I had some other coincidental moments with Bunker. I saw him on Ehukai Beach around the time he died. He overdosed, of course. He looked like a bloated barfly and was ranting like a stevedore, tossing his blonde mane around for full cinematic effect. His voice was unrecognizable from the 25 years that had intervened since our youth. I stepped up the beach as if to greet him, then turned and walked toward the parking lot. I had nothing to say. I had just gotten out of the water and did not want to dirty any part of me up.

Sometimes I say Sprinkel and people think they hear Spreckles. Sometimes I tell a story, sometimes I just say I am glad I am not.

Stunning conditions all the way down to Cruz. Not much swell, but a few sets especially at Montara and San Gregorio. Sunlit Tunitas is so charming but its normally blowing like hell, raining, or foggy with a sideshore piss wind. Waddel had some people out. Beaches curiously empty for such a beautiful Sunday afternoon.

SURF REPORT (3 August2009)

Barely breaking at Asilomar. The calm clarity of the day is revealed on satellite by the dry cut-off low spinning a few hundred miles to the west, keeping the fogbank in check.

Dallied at the Deer Haven Inn on Sinex, reading, writing. Wanted a Peete’s real bad, then ducked that chain-store for the East Village CafĂ© (498 Washington) which produces a fine cup o’chino. Tired pastry, but we are spoiled. Got another chino to go!

Up the 68 toward Salinas.Worked the Spreckles cutoff to 101, past the best farmland in the region. Yo, Bunky, you might have commanded all this farm instead of pissing it away with Dora at Impossibles. Its all the same, though, bro, I guess its all the same.

Spreckles, CA, 93962. California and Hawaii sugar ( C and H on the bag and box). Pioneered with sugar beets, now producing Tanimura’s lettuce and broccoli. We ran down through the Salinas Valley in full production. Huge teams of people harvesting into automated packing systems, probably twelve to fifteen people on a line. Promised ourselves to take the Jolon Road to Big Sur. Last Accomplished in 1971.

Pulled in at the Cal Poly SLO Organic Farm as they were just putting together their CSA. Chatted with Anastasia while she dandled her infant. They have done well and expanded.

Eating well in San Luis Obispo though is still untenable. We rummage our histories of medoicrity in the place and seize on a trip to provision at New Frontier aiming to picnic with Cesar in Pismo. We snare two heads of Romaine, a lemon, garlic, Parmesan, and some artisan organic bread named Provincio from Minneapolis. We were about to bag the old conventional standby from La Brea when O found the Provincio. $7.59 is an above average cost for superior value.
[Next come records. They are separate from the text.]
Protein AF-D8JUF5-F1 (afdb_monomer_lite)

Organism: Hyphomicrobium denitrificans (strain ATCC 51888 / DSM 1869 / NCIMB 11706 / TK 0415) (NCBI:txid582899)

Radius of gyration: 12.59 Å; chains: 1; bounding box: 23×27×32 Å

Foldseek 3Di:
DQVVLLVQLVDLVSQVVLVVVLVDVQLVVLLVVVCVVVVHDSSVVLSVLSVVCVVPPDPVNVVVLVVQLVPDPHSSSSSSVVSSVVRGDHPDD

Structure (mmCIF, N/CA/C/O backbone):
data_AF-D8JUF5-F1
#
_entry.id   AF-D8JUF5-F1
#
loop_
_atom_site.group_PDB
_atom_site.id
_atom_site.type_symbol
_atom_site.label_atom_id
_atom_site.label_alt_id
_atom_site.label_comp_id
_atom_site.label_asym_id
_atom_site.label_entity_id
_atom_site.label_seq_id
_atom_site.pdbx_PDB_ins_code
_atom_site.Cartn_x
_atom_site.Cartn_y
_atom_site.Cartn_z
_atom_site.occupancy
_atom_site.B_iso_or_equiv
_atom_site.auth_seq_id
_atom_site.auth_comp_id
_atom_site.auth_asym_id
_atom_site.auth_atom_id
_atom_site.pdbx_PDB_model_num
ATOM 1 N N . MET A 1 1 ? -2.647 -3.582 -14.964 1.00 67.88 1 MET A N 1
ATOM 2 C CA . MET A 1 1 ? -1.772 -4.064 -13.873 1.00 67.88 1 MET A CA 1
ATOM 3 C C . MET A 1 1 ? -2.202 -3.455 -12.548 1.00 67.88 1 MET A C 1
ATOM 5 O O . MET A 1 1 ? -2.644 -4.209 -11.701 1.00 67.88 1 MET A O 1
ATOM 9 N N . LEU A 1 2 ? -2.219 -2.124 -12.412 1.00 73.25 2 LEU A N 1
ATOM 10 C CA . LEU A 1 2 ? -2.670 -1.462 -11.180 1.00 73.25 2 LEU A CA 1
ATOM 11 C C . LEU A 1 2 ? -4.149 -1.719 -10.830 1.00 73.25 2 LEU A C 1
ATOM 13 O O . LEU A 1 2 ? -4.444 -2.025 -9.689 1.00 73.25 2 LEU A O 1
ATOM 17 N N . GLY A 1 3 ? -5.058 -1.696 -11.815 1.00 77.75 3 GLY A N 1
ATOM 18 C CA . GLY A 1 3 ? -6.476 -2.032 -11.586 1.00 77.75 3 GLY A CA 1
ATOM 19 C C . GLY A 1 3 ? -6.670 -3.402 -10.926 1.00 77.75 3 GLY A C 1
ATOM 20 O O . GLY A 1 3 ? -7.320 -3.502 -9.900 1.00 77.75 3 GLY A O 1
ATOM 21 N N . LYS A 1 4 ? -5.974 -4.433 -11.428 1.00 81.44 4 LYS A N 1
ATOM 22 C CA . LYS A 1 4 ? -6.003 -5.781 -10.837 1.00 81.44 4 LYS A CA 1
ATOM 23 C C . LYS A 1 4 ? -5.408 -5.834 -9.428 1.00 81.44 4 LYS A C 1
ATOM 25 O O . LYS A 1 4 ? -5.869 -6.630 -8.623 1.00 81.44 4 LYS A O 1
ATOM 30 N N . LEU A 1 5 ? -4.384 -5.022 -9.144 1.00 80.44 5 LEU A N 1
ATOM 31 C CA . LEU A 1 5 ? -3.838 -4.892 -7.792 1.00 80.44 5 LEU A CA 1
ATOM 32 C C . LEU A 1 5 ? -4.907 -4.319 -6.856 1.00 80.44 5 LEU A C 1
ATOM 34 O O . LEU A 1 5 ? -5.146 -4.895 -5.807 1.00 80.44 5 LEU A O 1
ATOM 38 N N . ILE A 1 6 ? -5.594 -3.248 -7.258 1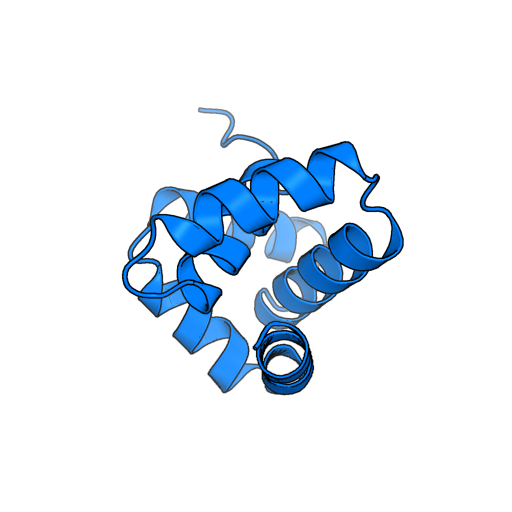.00 80.56 6 ILE A N 1
ATOM 39 C CA . ILE A 1 6 ? -6.656 -2.620 -6.458 1.00 80.56 6 ILE A CA 1
ATOM 40 C C . ILE A 1 6 ? -7.799 -3.603 -6.201 1.00 80.56 6 ILE A C 1
ATOM 42 O O . ILE A 1 6 ? -8.189 -3.761 -5.050 1.00 80.56 6 ILE A O 1
ATOM 46 N N . ASP A 1 7 ? -8.271 -4.302 -7.237 1.00 86.62 7 ASP A N 1
ATOM 47 C CA . ASP A 1 7 ? -9.326 -5.315 -7.101 1.00 86.62 7 ASP A CA 1
ATOM 48 C C . ASP A 1 7 ? -8.898 -6.439 -6.140 1.00 86.62 7 ASP A C 1
ATOM 50 O O . ASP A 1 7 ? -9.691 -6.942 -5.352 1.00 86.62 7 ASP A O 1
ATOM 54 N N . SER A 1 8 ? -7.616 -6.826 -6.169 1.00 86.50 8 SER A N 1
ATOM 55 C CA . SER A 1 8 ? -7.080 -7.862 -5.280 1.00 86.50 8 SER A CA 1
ATOM 56 C C . SER A 1 8 ? -6.957 -7.424 -3.817 1.00 86.50 8 SER A C 1
ATOM 58 O O . SER A 1 8 ? -6.917 -8.278 -2.938 1.00 86.50 8 SER A O 1
ATOM 60 N N . LEU A 1 9 ? -6.916 -6.114 -3.543 1.00 89.62 9 LEU A N 1
ATOM 61 C CA . LEU A 1 9 ? -6.839 -5.578 -2.181 1.00 89.62 9 LEU A CA 1
ATOM 62 C C . LEU A 1 9 ? -8.184 -5.636 -1.437 1.00 89.62 9 LEU A C 1
ATOM 64 O O . LEU A 1 9 ? -8.202 -5.400 -0.232 1.00 89.62 9 LEU A O 1
ATOM 68 N N . ASP A 1 10 ? -9.288 -5.959 -2.120 1.00 89.19 10 ASP A N 1
ATOM 69 C CA . ASP A 1 10 ? -10.585 -6.206 -1.473 1.00 89.19 10 ASP A CA 1
ATOM 70 C C . ASP A 1 10 ? -10.661 -7.575 -0.783 1.00 89.19 10 ASP A C 1
ATOM 72 O O . ASP A 1 10 ? -11.534 -7.785 0.059 1.00 89.19 10 ASP A O 1
ATOM 76 N N . ASP A 1 11 ? -9.741 -8.492 -1.098 1.00 93.88 11 ASP A N 1
ATOM 77 C CA . ASP A 1 11 ? -9.550 -9.731 -0.347 1.00 93.88 11 ASP A CA 1
ATOM 78 C C . ASP A 1 11 ? -8.478 -9.509 0.740 1.00 93.88 11 ASP A C 1
ATOM 80 O O . ASP A 1 11 ? -7.296 -9.329 0.416 1.00 93.88 11 ASP A O 1
ATOM 84 N N . PRO A 1 12 ? -8.841 -9.562 2.038 1.00 92.50 12 PRO A N 1
ATOM 85 C CA . PRO A 1 12 ? -7.901 -9.321 3.127 1.00 92.50 12 PRO A CA 1
ATOM 86 C C . PRO A 1 12 ? -6.708 -10.283 3.155 1.00 92.50 12 PRO A C 1
ATOM 88 O O . PRO A 1 12 ? -5.612 -9.897 3.565 1.00 92.50 12 PRO A O 1
ATOM 91 N N . VAL A 1 13 ? -6.899 -11.533 2.719 1.00 94.44 13 VAL A N 1
ATOM 92 C CA . VAL A 1 13 ? -5.831 -12.540 2.677 1.00 94.44 13 VAL A CA 1
ATOM 93 C C . VAL A 1 13 ? -4.841 -12.189 1.576 1.00 94.44 13 VAL A C 1
ATOM 95 O O . VAL A 1 13 ? -3.629 -12.224 1.791 1.00 94.44 13 VAL A O 1
ATOM 98 N N . VAL A 1 14 ? -5.342 -11.806 0.401 1.00 92.94 14 VAL A N 1
ATOM 99 C CA . VAL A 1 14 ? -4.492 -11.399 -0.723 1.00 92.94 14 VAL A CA 1
ATOM 100 C C . VAL A 1 14 ? -3.749 -10.107 -0.399 1.00 92.94 14 VAL A C 1
ATOM 102 O O . VAL A 1 14 ? -2.538 -10.042 -0.615 1.00 92.94 14 VAL A O 1
ATOM 105 N N . ALA A 1 15 ? -4.428 -9.120 0.190 1.00 93.50 15 ALA A N 1
ATOM 106 C CA . ALA A 1 15 ? -3.811 -7.870 0.617 1.00 93.50 15 ALA A CA 1
ATOM 107 C C . ALA A 1 15 ? -2.629 -8.114 1.566 1.00 93.50 15 ALA A C 1
ATOM 109 O O . ALA A 1 15 ? -1.538 -7.588 1.340 1.00 93.50 15 ALA A O 1
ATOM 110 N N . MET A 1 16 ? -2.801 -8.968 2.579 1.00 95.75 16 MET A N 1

We are going with the price upgrades, and done with the fearful attitudes and cranky tone. Raise all the boats, and ignore the beurgeoise insistence to be cheap, aka affordable. Cheap benefits the mass producer. And this cheapness is draining the middle class down, as if they drink their own blood.

Rolling south past Avila, we spied a little beach access north of Pismo, in Shell beach and made our salad with anchovies from Boulets Larder with the impeccable Spanish Merola olive oil using the All Star organic smoked salt, all from the SaturdayFerry Farmers Market. We lazed on a comforter under the cypress and drank cold Per Bacco Pinot Grigio from De Palo’s store, ate the last of Golam’s dried persimmons from last fall and watched a southwest swell hit the little reef below while a personal water craft marred the silence with its querulous whine.

Everything south of there was flat until we got to Solimar. Justin and his friend were suiting up at Nuckles as we drove past.

We arrive at the Farmer and The Cook to discover further evidence of our drear un-professionalism. Its really too much to expect something like this to function because it is all done without design. Its like perpindicular sets of wheels on the same vehicle. One end thinks it making a turn, the other is still in the parking lot.